TASK TO COMPLETE:
State how many lines in the records below contain the word "Protein". Nothing else is needed.

MATERIAL FOR THIS TASK:
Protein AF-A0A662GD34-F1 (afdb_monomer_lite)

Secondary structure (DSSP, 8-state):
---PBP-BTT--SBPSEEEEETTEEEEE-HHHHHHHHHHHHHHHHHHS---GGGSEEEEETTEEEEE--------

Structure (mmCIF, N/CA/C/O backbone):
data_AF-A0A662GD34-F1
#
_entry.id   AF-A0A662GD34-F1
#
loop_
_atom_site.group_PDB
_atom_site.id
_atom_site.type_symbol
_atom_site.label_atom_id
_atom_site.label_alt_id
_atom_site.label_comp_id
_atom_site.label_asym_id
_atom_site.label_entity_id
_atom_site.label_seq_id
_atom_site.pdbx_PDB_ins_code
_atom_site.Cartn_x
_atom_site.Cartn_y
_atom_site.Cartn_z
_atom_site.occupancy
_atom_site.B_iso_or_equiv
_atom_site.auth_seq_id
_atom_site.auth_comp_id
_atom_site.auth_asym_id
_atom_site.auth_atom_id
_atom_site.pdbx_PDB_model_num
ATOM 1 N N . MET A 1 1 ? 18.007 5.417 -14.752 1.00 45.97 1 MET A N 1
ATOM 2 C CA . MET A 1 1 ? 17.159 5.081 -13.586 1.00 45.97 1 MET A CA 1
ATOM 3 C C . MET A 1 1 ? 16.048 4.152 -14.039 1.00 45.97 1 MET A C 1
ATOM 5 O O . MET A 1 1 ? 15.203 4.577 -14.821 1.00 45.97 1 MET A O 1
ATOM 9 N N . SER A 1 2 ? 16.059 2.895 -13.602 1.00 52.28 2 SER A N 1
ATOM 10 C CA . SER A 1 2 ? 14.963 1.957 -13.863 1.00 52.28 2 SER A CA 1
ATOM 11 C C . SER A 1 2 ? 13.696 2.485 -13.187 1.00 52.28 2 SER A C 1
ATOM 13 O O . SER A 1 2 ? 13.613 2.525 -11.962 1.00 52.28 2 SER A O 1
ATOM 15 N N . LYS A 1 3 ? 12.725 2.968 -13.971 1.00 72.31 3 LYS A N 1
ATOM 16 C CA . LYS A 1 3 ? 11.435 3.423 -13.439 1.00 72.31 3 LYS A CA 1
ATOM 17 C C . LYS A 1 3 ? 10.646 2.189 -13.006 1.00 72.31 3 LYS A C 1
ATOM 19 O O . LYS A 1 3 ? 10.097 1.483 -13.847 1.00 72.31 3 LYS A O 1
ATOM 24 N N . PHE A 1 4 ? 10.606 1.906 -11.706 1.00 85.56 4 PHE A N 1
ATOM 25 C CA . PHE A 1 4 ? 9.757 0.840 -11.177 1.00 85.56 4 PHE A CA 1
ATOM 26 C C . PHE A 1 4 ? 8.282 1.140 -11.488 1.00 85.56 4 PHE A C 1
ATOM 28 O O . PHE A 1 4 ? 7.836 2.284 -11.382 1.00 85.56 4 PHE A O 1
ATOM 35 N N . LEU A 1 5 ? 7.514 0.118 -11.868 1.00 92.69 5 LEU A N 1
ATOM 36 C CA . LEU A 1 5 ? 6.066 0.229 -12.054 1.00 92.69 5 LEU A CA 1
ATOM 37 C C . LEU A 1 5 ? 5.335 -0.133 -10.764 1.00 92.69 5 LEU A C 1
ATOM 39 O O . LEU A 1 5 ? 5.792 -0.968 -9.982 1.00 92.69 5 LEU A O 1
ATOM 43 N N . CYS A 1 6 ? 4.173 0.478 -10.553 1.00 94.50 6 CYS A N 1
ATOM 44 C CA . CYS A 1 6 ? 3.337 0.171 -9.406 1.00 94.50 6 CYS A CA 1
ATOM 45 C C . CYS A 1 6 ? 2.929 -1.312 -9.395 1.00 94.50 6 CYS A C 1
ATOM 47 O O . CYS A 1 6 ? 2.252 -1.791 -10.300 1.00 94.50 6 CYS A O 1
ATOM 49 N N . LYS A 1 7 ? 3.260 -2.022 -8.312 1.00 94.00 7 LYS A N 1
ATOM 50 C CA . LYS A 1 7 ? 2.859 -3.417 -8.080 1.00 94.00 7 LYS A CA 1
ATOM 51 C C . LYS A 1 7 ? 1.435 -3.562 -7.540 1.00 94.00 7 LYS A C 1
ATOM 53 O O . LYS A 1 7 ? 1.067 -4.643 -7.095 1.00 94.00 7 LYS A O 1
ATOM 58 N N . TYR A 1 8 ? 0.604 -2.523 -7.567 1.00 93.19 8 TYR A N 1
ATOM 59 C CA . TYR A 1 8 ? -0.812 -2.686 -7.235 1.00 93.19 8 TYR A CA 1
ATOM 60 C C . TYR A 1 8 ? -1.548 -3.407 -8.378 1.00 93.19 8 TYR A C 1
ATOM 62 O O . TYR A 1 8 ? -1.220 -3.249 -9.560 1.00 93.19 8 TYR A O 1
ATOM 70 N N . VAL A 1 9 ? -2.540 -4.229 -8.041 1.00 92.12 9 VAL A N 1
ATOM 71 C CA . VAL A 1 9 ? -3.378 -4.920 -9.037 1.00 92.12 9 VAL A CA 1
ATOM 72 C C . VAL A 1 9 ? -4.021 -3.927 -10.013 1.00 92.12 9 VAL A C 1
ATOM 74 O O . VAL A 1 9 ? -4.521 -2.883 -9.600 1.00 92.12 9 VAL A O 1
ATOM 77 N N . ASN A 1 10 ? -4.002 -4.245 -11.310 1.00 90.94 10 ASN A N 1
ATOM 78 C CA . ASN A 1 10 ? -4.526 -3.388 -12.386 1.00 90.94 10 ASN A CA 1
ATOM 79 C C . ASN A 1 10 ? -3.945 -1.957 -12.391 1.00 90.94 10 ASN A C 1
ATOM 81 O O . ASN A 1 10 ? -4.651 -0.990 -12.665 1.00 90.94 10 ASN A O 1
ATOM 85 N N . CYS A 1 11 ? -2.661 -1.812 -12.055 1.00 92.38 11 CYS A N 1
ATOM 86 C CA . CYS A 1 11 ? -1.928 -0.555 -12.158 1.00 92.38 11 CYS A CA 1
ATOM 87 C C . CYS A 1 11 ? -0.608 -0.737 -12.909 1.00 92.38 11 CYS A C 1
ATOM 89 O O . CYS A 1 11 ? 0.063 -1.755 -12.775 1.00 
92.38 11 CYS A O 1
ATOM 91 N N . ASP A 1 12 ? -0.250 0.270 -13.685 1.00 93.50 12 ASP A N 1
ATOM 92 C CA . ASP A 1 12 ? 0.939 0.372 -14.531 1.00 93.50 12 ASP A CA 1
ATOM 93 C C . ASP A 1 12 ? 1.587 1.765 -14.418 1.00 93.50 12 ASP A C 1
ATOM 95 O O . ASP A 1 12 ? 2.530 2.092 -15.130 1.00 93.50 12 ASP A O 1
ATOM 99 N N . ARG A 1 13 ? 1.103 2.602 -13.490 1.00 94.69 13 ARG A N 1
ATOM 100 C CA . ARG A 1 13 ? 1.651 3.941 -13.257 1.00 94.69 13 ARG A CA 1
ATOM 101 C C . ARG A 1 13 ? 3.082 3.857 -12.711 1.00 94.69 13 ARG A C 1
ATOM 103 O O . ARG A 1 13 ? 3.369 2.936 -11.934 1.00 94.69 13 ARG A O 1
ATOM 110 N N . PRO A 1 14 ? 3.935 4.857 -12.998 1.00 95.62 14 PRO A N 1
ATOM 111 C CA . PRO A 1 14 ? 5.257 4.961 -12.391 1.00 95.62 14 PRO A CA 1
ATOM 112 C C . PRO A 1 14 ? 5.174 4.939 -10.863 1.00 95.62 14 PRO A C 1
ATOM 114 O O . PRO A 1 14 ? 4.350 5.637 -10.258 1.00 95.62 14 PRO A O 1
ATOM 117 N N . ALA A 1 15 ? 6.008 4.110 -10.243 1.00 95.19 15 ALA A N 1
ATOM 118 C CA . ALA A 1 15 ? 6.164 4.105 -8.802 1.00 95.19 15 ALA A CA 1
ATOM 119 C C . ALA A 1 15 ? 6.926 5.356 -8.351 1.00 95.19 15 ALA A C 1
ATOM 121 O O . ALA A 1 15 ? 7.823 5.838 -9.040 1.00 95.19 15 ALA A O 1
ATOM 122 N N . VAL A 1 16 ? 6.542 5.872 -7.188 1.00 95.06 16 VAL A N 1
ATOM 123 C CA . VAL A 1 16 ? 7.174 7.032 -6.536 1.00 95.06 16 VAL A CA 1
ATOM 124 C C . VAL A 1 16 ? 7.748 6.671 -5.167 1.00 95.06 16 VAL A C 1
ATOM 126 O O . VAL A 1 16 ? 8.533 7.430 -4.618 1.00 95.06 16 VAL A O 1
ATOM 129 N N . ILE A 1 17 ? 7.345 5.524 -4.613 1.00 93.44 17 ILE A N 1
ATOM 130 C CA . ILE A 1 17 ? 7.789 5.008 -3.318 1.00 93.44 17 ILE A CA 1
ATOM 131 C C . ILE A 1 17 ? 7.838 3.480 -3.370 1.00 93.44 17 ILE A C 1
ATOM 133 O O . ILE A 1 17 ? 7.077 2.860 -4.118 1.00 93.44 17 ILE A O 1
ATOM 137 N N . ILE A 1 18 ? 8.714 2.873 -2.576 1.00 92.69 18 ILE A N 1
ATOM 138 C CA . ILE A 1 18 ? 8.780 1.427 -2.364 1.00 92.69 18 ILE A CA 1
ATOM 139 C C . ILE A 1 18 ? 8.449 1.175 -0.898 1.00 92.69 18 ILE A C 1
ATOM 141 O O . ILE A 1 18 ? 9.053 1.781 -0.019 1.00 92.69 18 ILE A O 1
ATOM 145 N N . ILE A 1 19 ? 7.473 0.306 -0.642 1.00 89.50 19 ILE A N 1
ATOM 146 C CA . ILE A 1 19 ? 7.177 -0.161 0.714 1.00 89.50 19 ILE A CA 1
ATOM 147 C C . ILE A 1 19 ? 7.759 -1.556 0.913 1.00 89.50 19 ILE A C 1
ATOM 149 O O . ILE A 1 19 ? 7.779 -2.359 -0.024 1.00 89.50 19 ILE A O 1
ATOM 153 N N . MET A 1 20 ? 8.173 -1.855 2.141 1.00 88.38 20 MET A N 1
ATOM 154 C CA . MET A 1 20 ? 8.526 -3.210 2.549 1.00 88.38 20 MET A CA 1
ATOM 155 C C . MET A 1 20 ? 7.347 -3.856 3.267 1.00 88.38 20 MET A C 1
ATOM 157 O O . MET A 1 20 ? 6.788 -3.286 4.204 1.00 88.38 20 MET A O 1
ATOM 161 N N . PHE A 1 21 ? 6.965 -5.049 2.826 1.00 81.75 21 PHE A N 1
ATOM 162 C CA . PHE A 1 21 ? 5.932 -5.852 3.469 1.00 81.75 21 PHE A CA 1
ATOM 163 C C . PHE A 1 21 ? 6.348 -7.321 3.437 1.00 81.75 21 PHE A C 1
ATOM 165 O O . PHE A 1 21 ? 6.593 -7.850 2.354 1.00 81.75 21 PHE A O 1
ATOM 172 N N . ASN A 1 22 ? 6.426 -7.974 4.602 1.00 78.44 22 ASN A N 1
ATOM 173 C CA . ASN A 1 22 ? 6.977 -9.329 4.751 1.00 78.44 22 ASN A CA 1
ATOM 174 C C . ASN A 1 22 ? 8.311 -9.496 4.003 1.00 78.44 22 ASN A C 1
==
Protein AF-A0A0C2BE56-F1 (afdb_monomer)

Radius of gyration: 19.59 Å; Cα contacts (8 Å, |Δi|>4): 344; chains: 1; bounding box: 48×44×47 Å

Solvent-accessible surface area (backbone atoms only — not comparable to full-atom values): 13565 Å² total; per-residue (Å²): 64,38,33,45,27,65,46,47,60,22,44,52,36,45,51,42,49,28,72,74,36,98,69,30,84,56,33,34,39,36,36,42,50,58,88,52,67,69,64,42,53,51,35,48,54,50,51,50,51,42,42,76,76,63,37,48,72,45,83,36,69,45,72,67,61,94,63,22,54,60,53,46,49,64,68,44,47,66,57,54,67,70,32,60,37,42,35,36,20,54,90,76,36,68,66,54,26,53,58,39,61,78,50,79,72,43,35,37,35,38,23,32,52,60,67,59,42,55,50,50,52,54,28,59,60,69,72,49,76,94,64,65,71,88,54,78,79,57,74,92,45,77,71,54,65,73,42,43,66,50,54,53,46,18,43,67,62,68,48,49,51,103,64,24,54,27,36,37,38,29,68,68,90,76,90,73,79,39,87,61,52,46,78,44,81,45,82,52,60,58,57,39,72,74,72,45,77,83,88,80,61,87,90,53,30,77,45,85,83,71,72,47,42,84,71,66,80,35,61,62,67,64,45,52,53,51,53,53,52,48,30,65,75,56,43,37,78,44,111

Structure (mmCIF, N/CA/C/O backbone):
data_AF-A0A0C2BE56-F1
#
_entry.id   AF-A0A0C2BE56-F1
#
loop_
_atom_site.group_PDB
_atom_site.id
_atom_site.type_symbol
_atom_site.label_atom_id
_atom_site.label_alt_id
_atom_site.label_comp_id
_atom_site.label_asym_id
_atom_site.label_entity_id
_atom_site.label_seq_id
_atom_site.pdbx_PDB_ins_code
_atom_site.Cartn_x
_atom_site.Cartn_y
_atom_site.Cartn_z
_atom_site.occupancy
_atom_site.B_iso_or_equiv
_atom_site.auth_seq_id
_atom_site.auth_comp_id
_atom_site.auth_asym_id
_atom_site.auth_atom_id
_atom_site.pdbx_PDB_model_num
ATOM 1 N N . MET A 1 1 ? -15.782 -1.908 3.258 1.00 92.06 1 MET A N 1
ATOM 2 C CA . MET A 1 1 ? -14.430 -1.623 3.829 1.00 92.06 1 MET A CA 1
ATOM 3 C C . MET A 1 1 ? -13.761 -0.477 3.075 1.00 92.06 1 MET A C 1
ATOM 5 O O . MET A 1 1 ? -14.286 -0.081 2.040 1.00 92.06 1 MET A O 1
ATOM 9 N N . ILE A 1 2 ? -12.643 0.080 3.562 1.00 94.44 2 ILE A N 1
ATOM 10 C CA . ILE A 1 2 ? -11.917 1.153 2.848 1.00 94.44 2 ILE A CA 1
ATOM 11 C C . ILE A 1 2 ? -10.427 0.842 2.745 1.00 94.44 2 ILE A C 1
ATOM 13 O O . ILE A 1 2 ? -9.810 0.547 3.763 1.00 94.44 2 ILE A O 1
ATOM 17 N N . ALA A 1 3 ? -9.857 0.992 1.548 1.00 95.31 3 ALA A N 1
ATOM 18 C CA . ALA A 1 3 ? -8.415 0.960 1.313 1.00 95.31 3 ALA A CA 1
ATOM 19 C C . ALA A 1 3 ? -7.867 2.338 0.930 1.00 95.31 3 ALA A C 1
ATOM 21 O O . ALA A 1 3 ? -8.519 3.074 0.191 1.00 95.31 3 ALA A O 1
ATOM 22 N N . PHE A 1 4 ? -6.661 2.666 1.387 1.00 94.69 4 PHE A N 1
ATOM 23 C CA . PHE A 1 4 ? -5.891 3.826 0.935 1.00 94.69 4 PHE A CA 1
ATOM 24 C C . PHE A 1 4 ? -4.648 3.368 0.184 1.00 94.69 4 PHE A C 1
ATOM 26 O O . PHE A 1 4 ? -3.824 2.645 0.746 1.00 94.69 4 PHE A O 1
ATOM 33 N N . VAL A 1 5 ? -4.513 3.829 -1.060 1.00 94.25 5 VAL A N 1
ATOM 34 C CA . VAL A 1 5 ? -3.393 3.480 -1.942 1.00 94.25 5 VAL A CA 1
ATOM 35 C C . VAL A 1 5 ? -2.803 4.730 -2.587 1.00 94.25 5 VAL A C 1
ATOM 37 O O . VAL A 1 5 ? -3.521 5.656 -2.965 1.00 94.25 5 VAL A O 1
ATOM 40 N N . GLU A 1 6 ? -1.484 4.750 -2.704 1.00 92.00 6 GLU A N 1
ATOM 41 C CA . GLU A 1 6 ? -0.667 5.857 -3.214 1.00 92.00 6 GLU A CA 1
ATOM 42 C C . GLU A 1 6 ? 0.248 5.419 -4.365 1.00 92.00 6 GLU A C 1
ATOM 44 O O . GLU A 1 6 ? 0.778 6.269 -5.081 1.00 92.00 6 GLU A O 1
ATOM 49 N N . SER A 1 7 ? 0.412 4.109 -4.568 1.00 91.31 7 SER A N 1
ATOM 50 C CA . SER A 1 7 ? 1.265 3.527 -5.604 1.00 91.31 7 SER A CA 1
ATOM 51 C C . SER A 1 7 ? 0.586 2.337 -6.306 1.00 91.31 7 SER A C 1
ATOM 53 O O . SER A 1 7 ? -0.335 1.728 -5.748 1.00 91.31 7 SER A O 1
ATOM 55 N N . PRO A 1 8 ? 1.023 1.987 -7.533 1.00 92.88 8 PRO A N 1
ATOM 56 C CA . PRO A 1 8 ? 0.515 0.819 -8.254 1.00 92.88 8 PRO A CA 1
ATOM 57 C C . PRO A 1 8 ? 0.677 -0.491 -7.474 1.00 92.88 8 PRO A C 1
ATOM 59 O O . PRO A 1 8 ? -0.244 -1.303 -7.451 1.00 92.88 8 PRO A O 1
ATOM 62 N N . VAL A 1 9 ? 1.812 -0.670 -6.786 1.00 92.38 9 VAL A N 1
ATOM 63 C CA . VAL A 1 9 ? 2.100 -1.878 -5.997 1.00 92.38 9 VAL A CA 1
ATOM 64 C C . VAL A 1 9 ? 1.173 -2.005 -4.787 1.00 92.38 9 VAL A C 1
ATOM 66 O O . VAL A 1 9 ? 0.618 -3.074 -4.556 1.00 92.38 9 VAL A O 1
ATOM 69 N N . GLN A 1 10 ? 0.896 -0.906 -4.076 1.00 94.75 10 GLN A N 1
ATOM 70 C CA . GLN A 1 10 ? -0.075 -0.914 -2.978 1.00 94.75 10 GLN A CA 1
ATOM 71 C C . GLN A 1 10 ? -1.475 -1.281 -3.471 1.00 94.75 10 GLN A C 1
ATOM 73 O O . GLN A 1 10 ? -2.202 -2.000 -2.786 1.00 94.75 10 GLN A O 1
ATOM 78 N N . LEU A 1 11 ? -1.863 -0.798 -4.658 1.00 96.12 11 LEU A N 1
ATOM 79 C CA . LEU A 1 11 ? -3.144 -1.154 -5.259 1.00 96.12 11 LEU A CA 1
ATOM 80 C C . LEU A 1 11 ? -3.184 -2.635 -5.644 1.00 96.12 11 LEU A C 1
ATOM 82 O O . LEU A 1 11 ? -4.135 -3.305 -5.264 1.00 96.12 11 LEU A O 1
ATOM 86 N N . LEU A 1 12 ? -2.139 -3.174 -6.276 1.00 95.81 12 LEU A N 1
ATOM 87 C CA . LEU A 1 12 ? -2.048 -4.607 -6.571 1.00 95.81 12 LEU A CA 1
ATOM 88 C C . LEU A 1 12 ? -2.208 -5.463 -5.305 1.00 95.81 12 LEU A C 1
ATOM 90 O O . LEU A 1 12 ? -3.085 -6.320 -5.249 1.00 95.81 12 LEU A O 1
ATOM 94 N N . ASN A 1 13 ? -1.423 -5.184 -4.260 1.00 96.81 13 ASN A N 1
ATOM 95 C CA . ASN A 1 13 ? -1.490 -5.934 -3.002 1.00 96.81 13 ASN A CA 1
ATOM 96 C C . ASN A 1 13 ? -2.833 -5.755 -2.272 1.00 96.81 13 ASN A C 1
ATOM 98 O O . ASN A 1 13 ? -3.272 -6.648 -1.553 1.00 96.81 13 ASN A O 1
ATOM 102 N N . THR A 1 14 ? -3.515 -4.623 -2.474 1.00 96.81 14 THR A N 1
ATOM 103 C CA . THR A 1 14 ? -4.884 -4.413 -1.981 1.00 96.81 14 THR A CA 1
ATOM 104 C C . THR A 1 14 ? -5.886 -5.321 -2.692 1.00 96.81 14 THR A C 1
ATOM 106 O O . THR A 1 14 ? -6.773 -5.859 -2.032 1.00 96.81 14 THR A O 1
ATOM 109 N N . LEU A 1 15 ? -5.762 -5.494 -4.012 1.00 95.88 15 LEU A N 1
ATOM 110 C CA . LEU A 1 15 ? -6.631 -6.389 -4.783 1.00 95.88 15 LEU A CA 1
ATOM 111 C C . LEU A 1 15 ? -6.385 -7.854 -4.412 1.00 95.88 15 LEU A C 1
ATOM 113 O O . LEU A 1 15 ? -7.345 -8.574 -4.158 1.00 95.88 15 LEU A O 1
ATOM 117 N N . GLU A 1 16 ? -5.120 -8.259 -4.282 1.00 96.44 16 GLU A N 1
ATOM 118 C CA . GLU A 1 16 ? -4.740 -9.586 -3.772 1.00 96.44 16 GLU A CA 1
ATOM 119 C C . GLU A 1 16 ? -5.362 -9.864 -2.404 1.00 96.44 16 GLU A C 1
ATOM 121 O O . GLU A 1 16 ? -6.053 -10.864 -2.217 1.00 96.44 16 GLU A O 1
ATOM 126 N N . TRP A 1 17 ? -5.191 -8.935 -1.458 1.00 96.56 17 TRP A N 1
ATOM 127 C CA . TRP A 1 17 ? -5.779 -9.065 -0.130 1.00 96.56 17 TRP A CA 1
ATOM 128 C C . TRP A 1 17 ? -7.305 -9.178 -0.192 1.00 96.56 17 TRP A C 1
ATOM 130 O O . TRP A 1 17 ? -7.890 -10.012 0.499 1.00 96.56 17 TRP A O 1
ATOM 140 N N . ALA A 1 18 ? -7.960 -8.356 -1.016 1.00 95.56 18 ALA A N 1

RESULT OF THIS TASK:
2